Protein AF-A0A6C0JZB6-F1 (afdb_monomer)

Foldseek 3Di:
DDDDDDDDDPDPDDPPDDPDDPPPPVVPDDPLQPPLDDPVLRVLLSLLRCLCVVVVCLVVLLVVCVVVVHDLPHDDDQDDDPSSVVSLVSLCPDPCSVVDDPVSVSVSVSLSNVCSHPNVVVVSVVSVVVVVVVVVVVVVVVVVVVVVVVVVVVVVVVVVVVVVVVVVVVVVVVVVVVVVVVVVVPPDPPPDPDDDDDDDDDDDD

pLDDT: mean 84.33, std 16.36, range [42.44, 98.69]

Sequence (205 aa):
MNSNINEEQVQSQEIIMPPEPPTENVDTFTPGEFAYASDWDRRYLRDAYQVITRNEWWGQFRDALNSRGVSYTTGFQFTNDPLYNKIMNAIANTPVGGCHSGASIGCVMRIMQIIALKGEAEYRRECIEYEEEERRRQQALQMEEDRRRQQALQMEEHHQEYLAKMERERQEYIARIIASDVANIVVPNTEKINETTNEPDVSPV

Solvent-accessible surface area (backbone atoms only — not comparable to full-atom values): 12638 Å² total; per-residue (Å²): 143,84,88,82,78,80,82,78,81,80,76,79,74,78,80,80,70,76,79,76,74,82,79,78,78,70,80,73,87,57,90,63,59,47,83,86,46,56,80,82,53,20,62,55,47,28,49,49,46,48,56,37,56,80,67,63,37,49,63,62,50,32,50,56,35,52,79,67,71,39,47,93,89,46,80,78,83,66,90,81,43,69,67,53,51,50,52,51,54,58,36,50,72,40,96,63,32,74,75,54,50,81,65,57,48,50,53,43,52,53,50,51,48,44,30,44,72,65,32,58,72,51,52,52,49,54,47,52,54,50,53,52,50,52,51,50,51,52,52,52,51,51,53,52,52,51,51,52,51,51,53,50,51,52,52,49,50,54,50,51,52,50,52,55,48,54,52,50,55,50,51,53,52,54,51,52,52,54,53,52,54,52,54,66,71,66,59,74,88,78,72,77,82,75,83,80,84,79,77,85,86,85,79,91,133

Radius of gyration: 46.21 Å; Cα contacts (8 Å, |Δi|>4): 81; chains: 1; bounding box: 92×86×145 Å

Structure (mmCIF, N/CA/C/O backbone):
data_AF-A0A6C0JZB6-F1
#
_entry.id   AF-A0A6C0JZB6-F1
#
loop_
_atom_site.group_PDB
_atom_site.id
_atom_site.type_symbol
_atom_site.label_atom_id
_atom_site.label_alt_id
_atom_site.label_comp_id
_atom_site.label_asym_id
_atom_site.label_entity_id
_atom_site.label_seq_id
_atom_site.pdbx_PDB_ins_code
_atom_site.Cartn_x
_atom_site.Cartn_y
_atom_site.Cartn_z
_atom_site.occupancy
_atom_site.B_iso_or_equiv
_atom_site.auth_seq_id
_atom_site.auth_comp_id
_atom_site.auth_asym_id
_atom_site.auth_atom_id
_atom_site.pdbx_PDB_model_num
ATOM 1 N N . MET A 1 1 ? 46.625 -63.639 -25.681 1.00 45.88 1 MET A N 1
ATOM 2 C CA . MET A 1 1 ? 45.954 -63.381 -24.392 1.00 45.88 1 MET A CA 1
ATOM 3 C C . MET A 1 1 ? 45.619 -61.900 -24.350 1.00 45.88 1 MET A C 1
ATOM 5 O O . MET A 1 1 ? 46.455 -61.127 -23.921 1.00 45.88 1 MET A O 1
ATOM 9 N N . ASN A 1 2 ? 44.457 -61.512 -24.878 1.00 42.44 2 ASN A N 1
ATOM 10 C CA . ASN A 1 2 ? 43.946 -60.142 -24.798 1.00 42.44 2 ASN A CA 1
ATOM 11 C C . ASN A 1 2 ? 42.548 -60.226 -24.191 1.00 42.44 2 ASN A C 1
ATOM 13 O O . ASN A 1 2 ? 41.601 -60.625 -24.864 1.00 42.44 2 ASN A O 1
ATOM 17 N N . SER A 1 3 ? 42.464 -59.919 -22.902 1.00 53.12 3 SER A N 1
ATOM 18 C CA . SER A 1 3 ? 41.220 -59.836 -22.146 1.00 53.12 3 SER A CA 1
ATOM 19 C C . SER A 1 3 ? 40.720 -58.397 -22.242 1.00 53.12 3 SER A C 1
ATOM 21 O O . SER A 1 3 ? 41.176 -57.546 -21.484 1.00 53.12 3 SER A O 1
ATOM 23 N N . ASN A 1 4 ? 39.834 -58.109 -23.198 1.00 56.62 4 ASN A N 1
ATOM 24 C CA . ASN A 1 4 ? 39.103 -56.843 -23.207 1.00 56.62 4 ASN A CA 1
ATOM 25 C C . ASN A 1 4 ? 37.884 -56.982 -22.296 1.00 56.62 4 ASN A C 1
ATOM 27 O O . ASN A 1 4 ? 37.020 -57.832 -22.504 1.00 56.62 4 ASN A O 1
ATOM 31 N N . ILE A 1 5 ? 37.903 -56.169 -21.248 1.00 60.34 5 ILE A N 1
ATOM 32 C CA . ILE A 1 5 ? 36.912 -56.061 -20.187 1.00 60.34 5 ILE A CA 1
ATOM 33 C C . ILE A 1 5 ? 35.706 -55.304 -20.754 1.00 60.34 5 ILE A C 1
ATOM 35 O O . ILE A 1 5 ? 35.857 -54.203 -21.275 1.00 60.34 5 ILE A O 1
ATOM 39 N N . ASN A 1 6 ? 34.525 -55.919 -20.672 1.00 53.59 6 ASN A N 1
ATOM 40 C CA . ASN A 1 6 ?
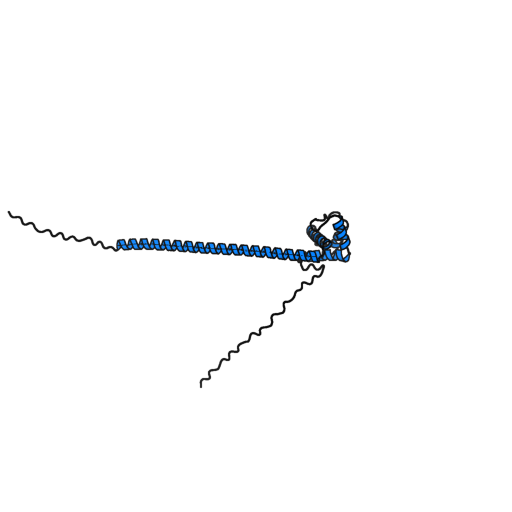 33.242 -55.263 -20.912 1.00 53.59 6 ASN A CA 1
ATOM 41 C C . ASN A 1 6 ? 33.005 -54.229 -19.803 1.00 53.59 6 ASN A C 1
ATOM 43 O O . ASN A 1 6 ? 32.846 -54.601 -18.641 1.00 53.59 6 ASN A O 1
ATOM 47 N N . GLU A 1 7 ? 32.962 -52.949 -20.165 1.00 59.62 7 GLU A N 1
ATOM 48 C CA . GLU A 1 7 ? 32.383 -51.897 -19.330 1.00 59.62 7 GLU A CA 1
ATOM 49 C C . GLU A 1 7 ? 30.857 -52.059 -19.327 1.00 59.62 7 GLU A C 1
ATOM 51 O O . GLU A 1 7 ? 30.168 -51.722 -20.290 1.00 59.62 7 GLU A O 1
ATOM 56 N N . GLU A 1 8 ? 30.322 -52.613 -18.240 1.00 56.81 8 GLU A N 1
ATOM 57 C CA . GLU A 1 8 ? 28.897 -52.538 -17.931 1.00 56.81 8 GLU A CA 1
ATOM 58 C C . GLU A 1 8 ? 28.526 -51.084 -17.611 1.00 56.81 8 GLU A C 1
ATOM 60 O O . GLU A 1 8 ? 28.890 -50.530 -16.573 1.00 56.81 8 GLU A O 1
ATOM 65 N N . GLN A 1 9 ? 27.772 -50.463 -18.518 1.00 48.66 9 GLN A N 1
ATOM 66 C CA . GLN A 1 9 ? 27.042 -49.232 -18.249 1.00 48.66 9 GLN A CA 1
ATOM 67 C C . GLN A 1 9 ? 25.950 -49.510 -17.210 1.00 48.66 9 GLN A C 1
ATOM 69 O O . GLN A 1 9 ? 24.870 -50.006 -17.531 1.00 48.66 9 GLN A O 1
ATOM 74 N N . VAL A 1 10 ? 26.220 -49.160 -15.954 1.00 54.12 10 VAL A N 1
ATOM 75 C CA . VAL A 1 10 ? 25.191 -49.067 -14.916 1.00 54.12 10 VAL A CA 1
ATOM 76 C C . VAL A 1 10 ? 24.392 -47.792 -15.174 1.00 54.12 10 VAL A C 1
ATOM 78 O O . VAL A 1 10 ? 24.787 -46.686 -14.811 1.00 54.12 10 VAL A O 1
ATOM 81 N N . GLN A 1 11 ? 23.277 -47.960 -15.876 1.00 53.94 11 GLN A N 1
ATOM 82 C CA . GLN A 1 11 ? 22.284 -46.929 -16.130 1.00 53.94 11 GLN A CA 1
ATOM 83 C C . GLN A 1 11 ? 21.546 -46.633 -14.817 1.00 53.94 11 GLN A C 1
ATOM 85 O O . GLN A 1 11 ? 20.642 -47.363 -14.415 1.00 53.94 11 GLN A O 1
ATOM 90 N N . SER A 1 12 ? 21.971 -45.579 -14.120 1.00 52.72 12 SER A N 1
ATOM 91 C CA . SER A 1 12 ? 21.292 -45.047 -12.939 1.00 52.72 12 SER A CA 1
ATOM 92 C C . SER A 1 12 ? 19.869 -44.640 -13.321 1.00 52.72 12 SER A C 1
ATOM 94 O O . SER A 1 12 ? 19.661 -43.602 -13.944 1.00 52.72 12 SER A O 1
ATOM 96 N N . GLN A 1 13 ? 18.884 -45.474 -12.988 1.00 52.16 13 GLN A N 1
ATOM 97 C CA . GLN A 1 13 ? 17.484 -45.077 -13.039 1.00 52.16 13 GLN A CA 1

▶ **Try it**
Using the records above, report the number of lines that include the string "backbone", with nothing added.

▶ **Answer to this exercise**
2